→ **INPUT**
* * *
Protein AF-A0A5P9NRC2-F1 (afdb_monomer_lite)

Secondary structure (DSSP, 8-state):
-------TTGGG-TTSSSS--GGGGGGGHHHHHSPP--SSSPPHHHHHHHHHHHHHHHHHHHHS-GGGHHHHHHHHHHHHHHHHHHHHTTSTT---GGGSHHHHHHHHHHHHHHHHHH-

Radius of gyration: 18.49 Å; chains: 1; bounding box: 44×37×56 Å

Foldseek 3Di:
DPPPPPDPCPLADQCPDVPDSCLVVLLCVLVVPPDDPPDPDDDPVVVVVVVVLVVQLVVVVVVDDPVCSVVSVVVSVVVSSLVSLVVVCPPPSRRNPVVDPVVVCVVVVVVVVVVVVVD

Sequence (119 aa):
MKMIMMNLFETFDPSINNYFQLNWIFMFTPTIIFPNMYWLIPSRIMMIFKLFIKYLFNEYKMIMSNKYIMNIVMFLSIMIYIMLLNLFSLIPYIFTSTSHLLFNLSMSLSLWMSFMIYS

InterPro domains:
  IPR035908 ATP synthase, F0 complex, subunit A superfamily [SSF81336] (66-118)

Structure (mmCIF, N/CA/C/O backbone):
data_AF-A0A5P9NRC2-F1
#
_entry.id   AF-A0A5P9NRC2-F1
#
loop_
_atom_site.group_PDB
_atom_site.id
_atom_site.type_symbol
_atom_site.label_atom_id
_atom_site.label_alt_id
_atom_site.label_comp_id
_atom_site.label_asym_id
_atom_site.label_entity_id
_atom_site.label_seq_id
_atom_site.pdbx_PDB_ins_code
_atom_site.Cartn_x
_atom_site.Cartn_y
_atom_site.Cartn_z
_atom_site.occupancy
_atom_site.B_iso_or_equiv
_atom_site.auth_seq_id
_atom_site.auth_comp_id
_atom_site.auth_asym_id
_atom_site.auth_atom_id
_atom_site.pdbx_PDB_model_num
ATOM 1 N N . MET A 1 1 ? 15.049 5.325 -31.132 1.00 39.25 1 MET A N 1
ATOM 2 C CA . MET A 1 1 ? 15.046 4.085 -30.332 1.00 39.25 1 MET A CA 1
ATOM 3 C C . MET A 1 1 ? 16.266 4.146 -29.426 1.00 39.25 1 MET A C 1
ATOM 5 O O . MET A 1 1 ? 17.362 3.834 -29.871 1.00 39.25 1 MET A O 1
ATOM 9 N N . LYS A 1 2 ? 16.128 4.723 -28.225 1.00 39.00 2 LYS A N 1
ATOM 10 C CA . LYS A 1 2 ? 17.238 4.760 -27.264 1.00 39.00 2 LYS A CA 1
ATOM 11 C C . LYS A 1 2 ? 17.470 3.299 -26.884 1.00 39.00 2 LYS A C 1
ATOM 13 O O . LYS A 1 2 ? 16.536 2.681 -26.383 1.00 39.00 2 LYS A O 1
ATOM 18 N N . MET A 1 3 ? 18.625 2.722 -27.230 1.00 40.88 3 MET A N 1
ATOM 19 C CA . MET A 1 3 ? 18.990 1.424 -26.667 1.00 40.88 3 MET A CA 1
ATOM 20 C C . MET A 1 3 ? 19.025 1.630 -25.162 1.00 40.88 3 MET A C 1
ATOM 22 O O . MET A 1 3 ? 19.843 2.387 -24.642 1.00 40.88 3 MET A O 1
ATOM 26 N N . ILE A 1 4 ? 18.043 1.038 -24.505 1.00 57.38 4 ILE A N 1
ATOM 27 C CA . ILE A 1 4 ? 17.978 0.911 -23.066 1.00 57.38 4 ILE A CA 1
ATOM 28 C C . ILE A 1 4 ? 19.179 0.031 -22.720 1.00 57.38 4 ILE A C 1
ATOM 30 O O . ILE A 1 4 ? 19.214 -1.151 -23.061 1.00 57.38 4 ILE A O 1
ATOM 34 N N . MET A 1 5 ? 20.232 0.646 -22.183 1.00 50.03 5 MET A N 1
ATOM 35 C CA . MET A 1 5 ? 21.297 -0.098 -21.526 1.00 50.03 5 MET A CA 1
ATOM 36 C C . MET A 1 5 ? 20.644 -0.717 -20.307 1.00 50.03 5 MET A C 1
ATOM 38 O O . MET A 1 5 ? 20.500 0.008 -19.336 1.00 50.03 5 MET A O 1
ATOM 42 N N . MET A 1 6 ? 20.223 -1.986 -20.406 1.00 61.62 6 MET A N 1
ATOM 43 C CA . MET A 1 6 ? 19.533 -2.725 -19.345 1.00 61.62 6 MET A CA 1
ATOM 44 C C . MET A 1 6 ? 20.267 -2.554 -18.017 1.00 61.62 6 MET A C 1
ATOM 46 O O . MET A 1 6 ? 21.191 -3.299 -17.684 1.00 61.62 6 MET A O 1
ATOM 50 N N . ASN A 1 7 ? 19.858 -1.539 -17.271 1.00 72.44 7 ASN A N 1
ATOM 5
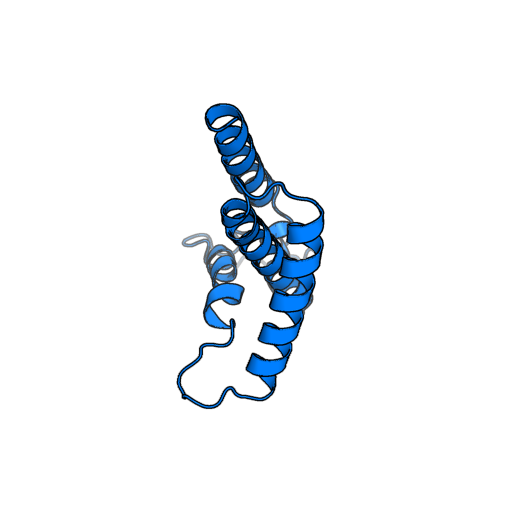1 C CA . ASN A 1 7 ? 20.383 -1.237 -15.962 1.00 72.44 7 ASN A CA 1
ATOM 52 C C . ASN A 1 7 ? 19.475 -1.922 -14.951 1.00 72.44 7 ASN A C 1
ATOM 54 O O . ASN A 1 7 ? 18.252 -1.853 -15.040 1.00 72.44 7 ASN A O 1
ATOM 58 N N . LEU A 1 8 ? 20.076 -2.519 -13.924 1.00 73.06 8 LEU A N 1
ATOM 59 C CA . LEU A 1 8 ? 19.349 -3.116 -12.798 1.00 73.06 8 LEU A CA 1
ATOM 60 C C . LEU A 1 8 ? 18.398 -2.120 -12.107 1.00 73.06 8 LEU A C 1
ATOM 62 O O . LEU A 1 8 ? 17.481 -2.532 -11.408 1.00 73.06 8 LEU A O 1
ATOM 66 N N . PHE A 1 9 ? 18.610 -0.815 -12.306 1.00 77.19 9 PHE A N 1
ATOM 67 C CA . PHE A 1 9 ? 17.779 0.247 -11.748 1.00 77.19 9 PHE A CA 1
ATOM 68 C C . PHE A 1 9 ? 16.525 0.574 -12.565 1.00 77.19 9 PHE A C 1
ATOM 70 O O . PHE A 1 9 ? 15.626 1.225 -12.043 1.00 77.19 9 PHE A O 1
ATOM 77 N N . GLU A 1 10 ? 16.413 0.091 -13.803 1.00 78.06 10 GLU A N 1
ATOM 78 C CA . GLU A 1 10 ? 15.271 0.410 -14.668 
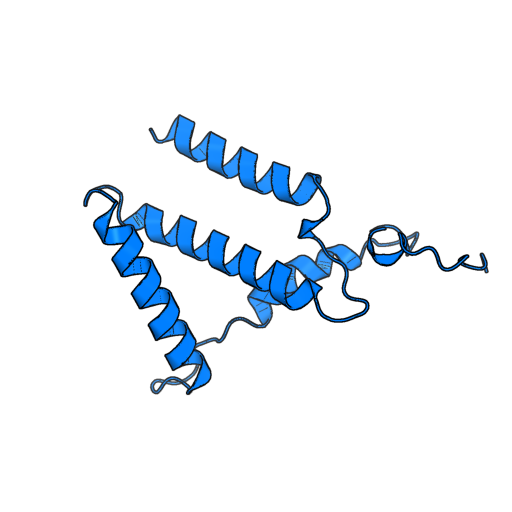1.00 78.06 10 GLU A CA 1
ATOM 79 C C . GLU A 1 10 ? 13.952 -0.118 -14.115 1.00 78.06 10 GLU A C 1
ATOM 81 O O . GLU A 1 10 ? 12.918 0.512 -14.296 1.00 78.06 10 GLU A O 1
ATOM 86 N N . THR A 1 11 ? 13.969 -1.223 -13.366 1.00 79.06 11 THR A N 1
ATOM 87 C CA . THR A 1 11 ? 12.764 -1.756 -12.712 1.00 79.06 11 THR A CA 1
ATOM 88 C C . THR A 1 11 ? 12.207 -0.831 -11.630 1.00 79.06 11 THR A C 1
ATOM 90 O O . THR A 1 11 ? 11.048 -0.979 -11.244 1.00 79.06 11 THR A O 1
ATOM 93 N N . PHE A 1 12 ? 13.013 0.116 -11.143 1.00 80.19 12 PHE A N 1
ATOM 94 C CA . PHE A 1 12 ? 12.605 1.115 -10.162 1.00 80.19 12 PHE A CA 1
ATOM 95 C C . PHE A 1 12 ? 12.258 2.462 -10.795 1.00 80.19 12 PHE A C 1
ATOM 97 O O . PHE A 1 12 ? 11.746 3.321 -10.094 1.00 80.19 12 PHE A O 1
ATOM 104 N N . ASP A 1 13 ? 12.491 2.688 -12.089 1.00 81.12 13 ASP A N 1
ATOM 105 C CA . ASP A 1 13 ? 12.183 3.985 -12.690 1.00 81.12 13 ASP A CA 1
ATOM 106 C C . ASP A 1 13 ? 10.695 4.063 -13.096 1.00 81.12 13 ASP A C 1
ATOM 108 O O . ASP A 1 13 ? 10.238 3.335 -13.982 1.00 81.12 13 ASP A O 1
ATOM 112 N N . PRO A 1 14 ? 9.884 4.968 -12.507 1.00 77.31 14 PRO A N 1
ATOM 113 C CA . PRO A 1 14 ? 8.474 5.108 -12.877 1.00 77.31 14 PRO A CA 1
ATOM 114 C C . PRO A 1 14 ? 8.280 5.777 -14.250 1.00 77.31 14 PRO A C 1
ATOM 116 O O . PRO A 1 14 ? 7.178 5.749 -14.798 1.00 77.31 14 PRO A O 1
ATOM 119 N N . SER A 1 15 ? 9.330 6.389 -14.812 1.00 75.38 15 SER A N 1
ATOM 120 C CA . SER A 1 15 ? 9.296 7.217 -16.025 1.00 75.38 15 SER A CA 1
ATOM 121 C C . SER A 1 15 ? 9.875 6.541 -17.273 1.00 75.38 15 SER A C 1
ATOM 123 O O . SER A 1 15 ? 10.348 7.232 -18.172 1.00 75.38 15 SER A O 1
ATOM 125 N N . ILE A 1 16 ? 9.850 5.206 -17.356 1.00 67.50 16 ILE A N 1
ATOM 126 C CA . ILE A 1 16 ? 10.313 4.469 -18.551 1.00 67.50 16 ILE A CA 1
ATOM 127 C C . ILE A 1 16 ? 9.515 4.882 -19.802 1.00 67.50 16 ILE A C 1
ATOM 129 O O . ILE A 1 16 ? 10.075 5.012 -20.890 1.00 67.50 16 ILE A O 1
ATOM 133 N N . ASN A 1 17 ? 8.216 5.158 -19.645 1.00 69.38 17 ASN A N 1
ATOM 134 C CA . ASN A 1 17 ? 7.384 5.729 -20.700 1.00 69.38 17 ASN A CA 1
ATOM 135 C C . ASN A 1 17 ? 7.297 7.254 -20.545 1.00 69.38 17 ASN A C 1
ATOM 137 O O . ASN A 1 17 ? 6.666 7.755 -19.617 1.00 69.38 17 ASN A O 1
ATOM 141 N N . ASN A 1 18 ? 7.864 7.990 -21.508 1.00 66.75 18 ASN A N 1
ATOM 142 C CA . ASN A 1 18 ? 7.922 9.462 -21.513 1.00 66.75 18 ASN A CA 1
ATOM 143 C C . ASN A 1 18 ? 6.554 10.172 -21.449 1.00 66.75 18 ASN A C 1
ATOM 145 O O . ASN A 1 18 ? 6.511 11.357 -21.135 1.00 66.75 18 ASN A O 1
ATOM 149 N N . TYR A 1 19 ? 5.451 9.486 -21.766 1.00 77.25 19 TYR A N 1
ATOM 150 C CA . TYR A 1 19 ? 4.115 10.091 -21.814 1.00 77.25 19 TYR A CA 1
ATOM 151 C C . TYR A 1 19 ? 3.252 9.785 -20.584 1.00 77.25 19 TYR A C 1
ATOM 153 O O . TYR A 1 19 ? 2.513 10.655 -20.138 1.00 77.25 19 TYR A O 1
ATOM 161 N N . PHE A 1 20 ? 3.343 8.574 -20.022 1.00 77.56 20 PHE A N 1
ATOM 162 C CA . PHE A 1 20 ? 2.528 8.156 -18.877 1.00 77.56 20 PHE A CA 1
ATOM 163 C C . PHE A 1 20 ? 3.289 7.201 -17.956 1.00 77.56 20 PHE A C 1
ATOM 165 O O . PHE A 1 20 ? 3.808 6.175 -18.397 1.00 77.56 20 PHE A O 1
ATOM 172 N N . GLN A 1 21 ? 3.274 7.497 -16.654 1.00 82.75 21 GLN A N 1
ATOM 173 C CA . GLN A 1 21 ? 3.870 6.664 -15.605 1.00 82.75 21 GLN A CA 1
ATOM 174 C C . GLN A 1 21 ? 2.901 5.548 -15.172 1.00 82.75 21 GLN A C 1
ATOM 176 O O . GLN A 1 21 ? 2.370 5.555 -14.061 1.00 82.75 21 GLN A O 1
ATOM 181 N N . LEU A 1 22 ? 2.637 4.586 -16.064 1.00 82.94 22 LEU A N 1
ATOM 182 C CA . LEU A 1 22 ? 1.684 3.489 -15.813 1.00 82.94 22 LEU A CA 1
ATOM 183 C C . LEU A 1 22 ? 2.121 2.539 -14.685 1.00 82.94 22 LEU A C 1
ATOM 185 O O . LEU A 1 22 ? 1.281 1.847 -14.118 1.00 82.94 22 LEU A O 1
ATOM 189 N N . ASN A 1 23 ? 3.402 2.544 -14.308 1.00 86.00 23 ASN A N 1
ATOM 190 C CA . ASN A 1 23 ? 3.945 1.716 -13.229 1.00 86.00 23 ASN A CA 1
ATOM 191 C C . ASN A 1 23 ? 3.227 1.943 -11.887 1.00 86.00 23 ASN A C 1
ATOM 193 O O . ASN A 1 23 ? 3.024 1.003 -11.123 1.00 86.00 23 ASN A O 1
ATOM 197 N N . TRP A 1 24 ? 2.735 3.158 -11.629 1.00 85.50 24 TRP A N 1
ATOM 198 C CA . TRP A 1 24 ? 1.983 3.459 -10.409 1.00 85.50 24 TRP A CA 1
ATOM 199 C C . TRP A 1 24 ? 0.623 2.763 -10.321 1.00 85.50 24 TRP A C 1
ATOM 201 O O . TRP A 1 24 ? 0.121 2.573 -9.214 1.00 85.50 24 TRP A O 1
ATOM 211 N N . ILE A 1 25 ? 0.045 2.317 -11.445 1.00 84.81 25 ILE A N 1
ATOM 212 C CA . ILE A 1 25 ? -1.197 1.523 -11.439 1.00 84.81 25 ILE A CA 1
ATOM 213 C C . ILE A 1 25 ? -0.997 0.232 -10.641 1.00 84.81 25 ILE A C 1
ATOM 215 O O . ILE A 1 25 ? -1.945 -0.271 -10.037 1.00 84.81 25 ILE A O 1
ATOM 219 N N . PHE A 1 26 ? 0.241 -0.264 -10.553 1.00 85.00 26 PHE A N 1
ATOM 220 C CA . PHE A 1 26 ? 0.561 -1.448 -9.774 1.00 85.00 26 PHE A CA 1
ATOM 221 C C . PHE A 1 26 ? 0.170 -1.329 -8.290 1.00 85.00 26 PHE A C 1
ATOM 223 O O . PHE A 1 26 ? -0.161 -2.341 -7.669 1.00 85.00 26 PHE A O 1
ATOM 230 N N . MET A 1 27 ? 0.091 -0.110 -7.740 1.00 87.94 27 MET A N 1
ATOM 231 C CA . MET A 1 27 ? -0.419 0.106 -6.381 1.00 87.94 27 MET A CA 1
ATOM 232 C C . MET A 1 27 ? -1.829 -0.466 -6.169 1.00 87.94 27 MET A C 1
ATOM 234 O O . MET A 1 27 ? -2.154 -0.895 -5.069 1.00 87.94 27 MET A O 1
ATOM 238 N N . PHE A 1 28 ? -2.668 -0.515 -7.205 1.00 88.88 28 PHE A N 1
ATOM 239 C CA . PHE A 1 28 ? -4.032 -1.041 -7.101 1.00 88.88 28 PHE A CA 1
ATOM 240 C C . PHE A 1 28 ? -4.113 -2.570 -7.214 1.00 88.88 28 PHE A C 1
ATOM 242 O O . PHE A 1 28 ? -5.187 -3.144 -7.048 1.00 88.88 28 PHE A O 1
ATOM 249 N N . THR A 1 29 ? -3.008 -3.273 -7.468 1.00 87.75 29 THR A N 1
ATOM 250 C CA . THR A 1 29 ? -3.046 -4.740 -7.606 1.00 87.75 29 THR A CA 1
ATOM 251 C C . THR A 1 29 ? -3.504 -5.485 -6.348 1.00 87.75 29 THR A C 1
ATOM 253 O O . THR A 1 29 ? -4.333 -6.389 -6.489 1.00 87.75 29 THR A O 1
ATOM 256 N N . PRO A 1 30 ? -3.101 -5.113 -5.115 1.00 89.75 30 PRO A N 1
ATOM 257 C CA . PRO A 1 30 ? -3.556 -5.812 -3.919 1.00 89.75 30 PRO A CA 1
ATOM 258 C C . PRO A 1 30 ? -5.058 -5.714 -3.697 1.00 89.75 30 PRO A C 1
ATOM 260 O O . PRO A 1 30 ? -5.662 -6.664 -3.203 1.00 89.75 30 PRO A O 1
ATOM 263 N N . THR A 1 31 ? -5.667 -4.576 -4.043 1.00 87.25 31 THR A N 1
ATOM 264 C CA . THR A 1 31 ? -7.098 -4.355 -3.810 1.00 87.25 31 THR A CA 1
ATOM 265 C C . THR A 1 31 ? -7.951 -5.166 -4.776 1.00 87.25 31 THR A C 1
ATOM 267 O O . THR A 1 31 ? -8.999 -5.665 -4.379 1.00 87.25 31 THR A O 1
ATOM 270 N N . ILE A 1 32 ? -7.486 -5.360 -6.012 1.00 87.56 32 ILE A N 1
ATOM 271 C CA . ILE A 1 32 ? -8.179 -6.177 -7.017 1.00 87.56 32 ILE A CA 1
ATOM 272 C C . ILE A 1 32 ? -8.090 -7.670 -6.673 1.00 87.56 32 ILE A C 1
ATOM 274 O O . ILE A 1 32 ? -9.050 -8.410 -6.878 1.00 87.56 32 ILE A O 1
ATOM 278 N N . ILE A 1 33 ? -6.942 -8.120 -6.158 1.00 85.44 33 ILE A N 1
ATOM 279 C CA . ILE A 1 33 ? -6.683 -9.545 -5.898 1.00 85.44 33 ILE A CA 1
ATOM 280 C C . ILE A 1 33 ? -7.270 -9.999 -4.553 1.00 85.44 33 ILE A C 1
ATOM 282 O O . ILE A 1 33 ? -7.421 -11.201 -4.314 1.00 85.44 33 ILE A O 1
ATOM 286 N N . PHE A 1 34 ? -7.630 -9.064 -3.670 1.00 87.19 34 PHE A N 1
ATOM 287 C CA . PHE A 1 34 ? -8.196 -9.415 -2.376 1.00 87.19 34 PHE A CA 1
ATOM 288 C C . PHE A 1 34 ? -9.476 -10.258 -2.542 1.00 87.19 34 PHE A C 1
ATOM 290 O O . PHE A 1 34 ? -10.363 -9.891 -3.318 1.00 87.19 34 PHE A O 1
ATOM 297 N N . PRO A 1 35 ? -9.598 -11.409 -1.853 1.00 84.44 35 PRO A N 1
ATOM 298 C CA . PRO A 1 35 ? -10.726 -12.307 -2.065 1.00 84.44 35 PRO A CA 1
ATOM 299 C C . PRO A 1 35 ? -12.040 -11.657 -1.615 1.00 84.44 35 PRO A C 1
ATOM 301 O O . PRO A 1 35 ? -12.237 -11.362 -0.437 1.00 84.44 35 PRO A O 1
ATOM 304 N N . ASN A 1 36 ? -12.971 -11.491 -2.555 1.00 84.25 36 ASN A N 1
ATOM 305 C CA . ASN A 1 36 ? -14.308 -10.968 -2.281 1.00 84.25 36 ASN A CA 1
* * *
→ **REQUIRED WORK**
Retype only the stretch of lines above starting at the one with "ATOM 134 C CA" and stopping at the one with "ATOM 141 N N", exactly as written, with both kept.

→ **YOUR RESPONSE**
ATOM 134 C CA . ASN A 1 17 ? 7.384 5.729 -20.700 1.00 69.38 17 ASN A CA 1
ATOM 135 C C . ASN A 1 17 ? 7.297 7.254 -20.545 1.00 69.38 17 ASN A C 1
ATOM 137 O O . ASN A 1 17 ? 6.666 7.755 -19.617 1.00 69.38 17 ASN A O 1
ATOM 141 N N . ASN A 1 18 ? 7.864 7.990 -21.508 1.00 66.75 18 ASN A N 1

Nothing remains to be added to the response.